MSN-education vs. administration
- 0Dec 4, '04 by mjbsn2006My school offers MSN degrees in education ,administration, NP. For nurses with experience in these areas, which do you think would be a better long term career? I was focused on education at first, but where I live they are not paid very well, so I have been exploring other options. Any info. would be helpful. Thanks!
- 0Dec 5, '04 by zenman GuideI've got experience in 2 of these areas. Kinda depends on what you'll be happiest doing, teaching, managing or clinical practice. Teaching is the lowest paid but does have it's benefits and you can always pick up clinical hours, particularly if you're off during the summers. The most money will come with management and NP.
- 1Dec 5, '04 by TweetyI would think that would be up to the individual. We have some administrators with great careers making fantastic money and love it. Personally, I loathe anything relately associated with administrative work.
Many people love to teach, others don't have the patience.
Many NPs love the one-on-one care that NPs get to do.
Each has it's pluses and minuses, but I think that each has excellent long-term career opportunities.
I'm no help. Good luck though!
- 0Dec 5, '04 by CardioTransWe had this discussion the other day with one of our graduate instructors and someone brought up the issue of pay for educators........ she pointed out that the "pay for an instructor is based on a 9 month pay year", as some of the instructors take the summer term off.
Im like some of the others though, administration, away from all direct patient care is not for me. I have been working as a supervisor, but I still get to do patient care. Depends on what kind of administration you want to do.
- 0Dec 5, '04 by traumaRUs, MSN, APRN, CNS AdminI'm currently in an MSN program in Leadership and Management and feel I have the best of both worlds. Right at the moment I'm a case managemer and though I like it, I'm looking to go into management soon. I had considered teaching and still might think I will do it part time. However, in my area you need a PhD in order to be considered for tenure.
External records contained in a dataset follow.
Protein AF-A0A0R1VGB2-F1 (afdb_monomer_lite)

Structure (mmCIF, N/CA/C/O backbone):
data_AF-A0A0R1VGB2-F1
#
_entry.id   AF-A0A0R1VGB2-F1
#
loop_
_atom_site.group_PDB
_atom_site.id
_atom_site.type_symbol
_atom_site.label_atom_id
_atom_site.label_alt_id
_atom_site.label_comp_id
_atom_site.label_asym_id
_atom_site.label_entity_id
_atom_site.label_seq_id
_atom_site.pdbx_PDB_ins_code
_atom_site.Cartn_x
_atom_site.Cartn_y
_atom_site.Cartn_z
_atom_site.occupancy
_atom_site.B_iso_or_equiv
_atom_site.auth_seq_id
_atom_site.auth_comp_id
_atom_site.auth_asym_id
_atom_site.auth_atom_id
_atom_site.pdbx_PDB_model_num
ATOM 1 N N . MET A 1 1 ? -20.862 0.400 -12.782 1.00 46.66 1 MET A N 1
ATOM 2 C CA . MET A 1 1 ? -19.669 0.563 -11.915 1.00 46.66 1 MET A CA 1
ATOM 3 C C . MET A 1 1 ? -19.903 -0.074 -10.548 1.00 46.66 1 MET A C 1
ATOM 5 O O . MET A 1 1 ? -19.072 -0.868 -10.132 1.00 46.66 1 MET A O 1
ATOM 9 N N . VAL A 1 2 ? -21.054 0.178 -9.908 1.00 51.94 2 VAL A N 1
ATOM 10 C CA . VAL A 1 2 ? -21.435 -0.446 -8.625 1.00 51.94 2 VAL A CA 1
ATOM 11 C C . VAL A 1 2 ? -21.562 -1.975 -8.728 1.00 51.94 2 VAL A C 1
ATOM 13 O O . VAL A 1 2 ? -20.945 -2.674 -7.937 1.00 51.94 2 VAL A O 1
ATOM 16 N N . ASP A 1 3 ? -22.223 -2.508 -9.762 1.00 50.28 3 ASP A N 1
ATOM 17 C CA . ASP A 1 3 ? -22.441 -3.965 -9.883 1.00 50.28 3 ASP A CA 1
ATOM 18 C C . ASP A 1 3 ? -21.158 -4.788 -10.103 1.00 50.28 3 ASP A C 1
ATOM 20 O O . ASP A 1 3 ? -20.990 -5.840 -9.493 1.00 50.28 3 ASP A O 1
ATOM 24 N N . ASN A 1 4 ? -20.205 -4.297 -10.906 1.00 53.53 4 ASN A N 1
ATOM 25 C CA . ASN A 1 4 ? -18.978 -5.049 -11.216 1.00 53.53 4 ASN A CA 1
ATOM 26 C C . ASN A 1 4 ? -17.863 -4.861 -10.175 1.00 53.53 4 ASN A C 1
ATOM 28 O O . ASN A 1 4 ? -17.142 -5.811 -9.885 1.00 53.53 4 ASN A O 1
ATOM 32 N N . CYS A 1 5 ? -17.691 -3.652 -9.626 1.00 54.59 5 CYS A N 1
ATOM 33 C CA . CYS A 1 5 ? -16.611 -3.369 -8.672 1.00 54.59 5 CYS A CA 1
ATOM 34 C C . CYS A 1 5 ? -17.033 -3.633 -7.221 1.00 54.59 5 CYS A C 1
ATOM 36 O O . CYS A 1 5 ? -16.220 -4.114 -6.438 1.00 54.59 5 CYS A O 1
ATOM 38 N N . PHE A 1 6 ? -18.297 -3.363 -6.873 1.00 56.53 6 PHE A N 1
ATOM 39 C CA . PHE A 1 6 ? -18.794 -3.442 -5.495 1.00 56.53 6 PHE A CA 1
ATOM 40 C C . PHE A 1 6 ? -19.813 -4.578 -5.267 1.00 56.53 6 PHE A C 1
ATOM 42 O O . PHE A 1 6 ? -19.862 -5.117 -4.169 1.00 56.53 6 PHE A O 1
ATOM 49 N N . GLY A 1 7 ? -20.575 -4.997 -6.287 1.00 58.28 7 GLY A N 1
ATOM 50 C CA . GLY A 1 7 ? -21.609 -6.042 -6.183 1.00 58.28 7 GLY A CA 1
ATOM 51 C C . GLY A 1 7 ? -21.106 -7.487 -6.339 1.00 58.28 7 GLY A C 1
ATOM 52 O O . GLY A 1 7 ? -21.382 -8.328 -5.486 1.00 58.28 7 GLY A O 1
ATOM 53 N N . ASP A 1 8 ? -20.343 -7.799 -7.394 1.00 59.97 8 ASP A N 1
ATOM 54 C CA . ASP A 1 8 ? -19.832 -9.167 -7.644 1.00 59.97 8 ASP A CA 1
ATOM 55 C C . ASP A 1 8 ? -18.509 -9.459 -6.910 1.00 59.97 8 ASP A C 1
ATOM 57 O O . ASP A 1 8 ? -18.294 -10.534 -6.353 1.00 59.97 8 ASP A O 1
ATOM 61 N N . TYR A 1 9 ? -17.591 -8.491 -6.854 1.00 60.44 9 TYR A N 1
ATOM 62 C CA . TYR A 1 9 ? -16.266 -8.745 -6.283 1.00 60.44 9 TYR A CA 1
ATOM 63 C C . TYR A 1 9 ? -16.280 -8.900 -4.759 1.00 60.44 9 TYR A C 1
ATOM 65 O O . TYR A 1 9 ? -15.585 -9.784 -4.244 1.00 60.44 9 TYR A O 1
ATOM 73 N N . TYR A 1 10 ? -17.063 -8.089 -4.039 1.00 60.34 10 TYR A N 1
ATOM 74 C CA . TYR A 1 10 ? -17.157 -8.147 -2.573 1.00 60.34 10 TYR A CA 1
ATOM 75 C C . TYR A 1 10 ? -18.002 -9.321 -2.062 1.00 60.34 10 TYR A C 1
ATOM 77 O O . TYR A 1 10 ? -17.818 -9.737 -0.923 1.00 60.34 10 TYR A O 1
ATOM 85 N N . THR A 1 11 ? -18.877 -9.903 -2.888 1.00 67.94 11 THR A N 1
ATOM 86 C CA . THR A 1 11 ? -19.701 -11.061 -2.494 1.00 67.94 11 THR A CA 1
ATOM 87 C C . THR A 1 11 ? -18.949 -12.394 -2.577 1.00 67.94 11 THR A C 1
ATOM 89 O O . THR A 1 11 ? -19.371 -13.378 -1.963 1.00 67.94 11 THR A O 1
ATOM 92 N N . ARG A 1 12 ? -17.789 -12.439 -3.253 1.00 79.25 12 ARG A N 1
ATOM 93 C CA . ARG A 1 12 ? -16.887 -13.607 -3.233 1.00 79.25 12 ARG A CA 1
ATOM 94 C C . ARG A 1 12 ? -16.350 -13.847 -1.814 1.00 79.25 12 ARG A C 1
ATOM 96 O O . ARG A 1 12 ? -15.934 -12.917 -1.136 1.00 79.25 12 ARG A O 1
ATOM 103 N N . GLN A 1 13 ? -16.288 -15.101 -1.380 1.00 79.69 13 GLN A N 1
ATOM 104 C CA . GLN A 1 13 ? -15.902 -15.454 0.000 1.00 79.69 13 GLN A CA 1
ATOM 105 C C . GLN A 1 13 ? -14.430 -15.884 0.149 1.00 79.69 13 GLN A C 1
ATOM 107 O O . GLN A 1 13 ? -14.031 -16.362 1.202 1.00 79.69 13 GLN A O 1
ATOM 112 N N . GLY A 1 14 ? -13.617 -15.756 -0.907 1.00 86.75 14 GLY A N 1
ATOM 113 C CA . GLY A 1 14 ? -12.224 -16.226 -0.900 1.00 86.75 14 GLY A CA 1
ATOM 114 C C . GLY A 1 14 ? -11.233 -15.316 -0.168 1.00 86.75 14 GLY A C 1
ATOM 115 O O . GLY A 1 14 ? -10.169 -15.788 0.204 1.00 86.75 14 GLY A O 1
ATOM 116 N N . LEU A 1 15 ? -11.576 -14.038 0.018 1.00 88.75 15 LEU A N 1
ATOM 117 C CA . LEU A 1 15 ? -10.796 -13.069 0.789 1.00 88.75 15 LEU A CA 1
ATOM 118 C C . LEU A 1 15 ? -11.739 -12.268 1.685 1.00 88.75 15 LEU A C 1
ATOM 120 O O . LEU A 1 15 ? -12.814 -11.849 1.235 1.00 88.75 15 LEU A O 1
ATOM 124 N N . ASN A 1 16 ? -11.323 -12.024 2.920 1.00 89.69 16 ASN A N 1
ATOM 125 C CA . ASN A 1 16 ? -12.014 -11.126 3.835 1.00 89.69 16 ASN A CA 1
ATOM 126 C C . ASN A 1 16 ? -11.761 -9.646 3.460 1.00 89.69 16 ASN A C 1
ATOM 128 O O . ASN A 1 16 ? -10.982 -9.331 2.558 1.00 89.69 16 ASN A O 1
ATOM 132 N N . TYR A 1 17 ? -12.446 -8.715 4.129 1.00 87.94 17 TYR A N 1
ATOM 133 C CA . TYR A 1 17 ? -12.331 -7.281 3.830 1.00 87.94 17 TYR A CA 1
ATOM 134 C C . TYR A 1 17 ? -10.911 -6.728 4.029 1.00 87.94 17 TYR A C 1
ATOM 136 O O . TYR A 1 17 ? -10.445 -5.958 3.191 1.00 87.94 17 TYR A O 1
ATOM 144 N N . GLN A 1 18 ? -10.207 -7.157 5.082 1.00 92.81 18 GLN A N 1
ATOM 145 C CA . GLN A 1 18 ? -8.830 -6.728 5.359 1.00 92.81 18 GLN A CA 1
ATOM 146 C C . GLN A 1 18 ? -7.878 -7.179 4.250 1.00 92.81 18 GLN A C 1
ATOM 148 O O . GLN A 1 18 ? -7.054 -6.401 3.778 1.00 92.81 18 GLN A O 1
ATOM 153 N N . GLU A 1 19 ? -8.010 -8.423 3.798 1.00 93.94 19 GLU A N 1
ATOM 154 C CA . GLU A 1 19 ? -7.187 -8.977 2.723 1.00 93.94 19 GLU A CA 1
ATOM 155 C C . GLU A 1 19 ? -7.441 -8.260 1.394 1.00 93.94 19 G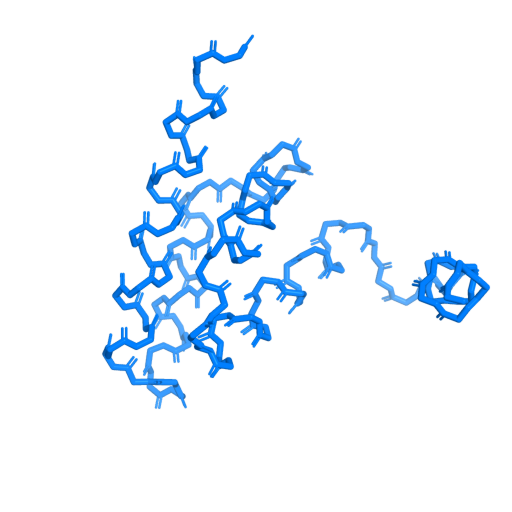LU A C 1
ATOM 157 O O . GLU A 1 19 ? -6.512 -8.001 0.631 1.00 93.94 19 GLU A O 1
ATOM 162 N N . ARG A 1 20 ? -8.694 -7.894 1.113 1.00 92.44 20 ARG A N 1
ATOM 163 C CA . ARG A 1 20 ? -9.062 -7.168 -0.110 1.00 92.44 20 ARG A CA 1
ATOM 164 C C . ARG A 1 20 ? -8.481 -5.766 -0.140 1.00 92.44 20 ARG A C 1
ATOM 166 O O . ARG A 1 20 ? -7.876 -5.394 -1.142 1.00 92.44 20 ARG A O 1
ATOM 173 N N . GLU A 1 21 ? -8.627 -5.021 0.949 1.00 95.56 21 GLU A N 1
ATOM 174 C CA . GLU A 1 21 ? -8.042 -3.684 1.057 1.00 95.56 21 GLU A CA 1
ATOM 175 C C . GLU A 1 21 ? -6.517 -3.731 0.986 1.00 95.56 21 GLU A C 1
ATOM 177 O O . GLU A 1 21 ? -5.900 -2.887 0.331 1.00 95.56 21 GLU A O 1
ATOM 182 N N . LEU A 1 22 ? -5.896 -4.756 1.575 1.00 97.50 22 LEU A N 1
ATOM 183 C CA . LEU A 1 22 ? -4.455 -4.953 1.474 1.00 97.50 22 LEU A CA 1
ATOM 184 C C . LEU A 1 22 ? -4.011 -5.208 0.029 1.00 97.50 22 LEU A C 1
ATOM 186 O O . LEU A 1 22 ? -3.008 -4.650 -0.425 1.00 97.50 22 LEU A O 1
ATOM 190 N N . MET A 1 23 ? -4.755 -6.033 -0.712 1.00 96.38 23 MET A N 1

- 0Dec 6, '04 by llg GuideFor me, a big factor in choosing between educator roles and administrative roles has been the 24-hour accountability factor. I HATE being on-call 24-hours a day and responsible for running a unit 24/7. As an educator, when my workday is done ... it is done ... and I don't have to worry about getting phone calls at all hours of the night. Also, I don't have to worry about how many people call in sick on a Saturday night, holiday staffing, etc.
As far as the money goes ... why not use the educator tract as a springboard for a career in nursing staff development. That's what I have done. In fact, my hospital has a role that is somewhat of a combination of staff development and a CNS. As a staff development nurse, I get the higher pay associated with working in a hospital, not a school of nursing. However, I don't have the 24/7 management responsibility for a unit and a lot of the other disadvantages associated with management roles. Staff development roles can also allow you to stay close to clinical practice as you serve as a clinical consultant and/or help with various hospital projects.
Better money than a faculty member ... fewer stresses than an administrator ... a nice "fit" for some of us. I never understood why more people don't choose either a staff development role and/or CNS role.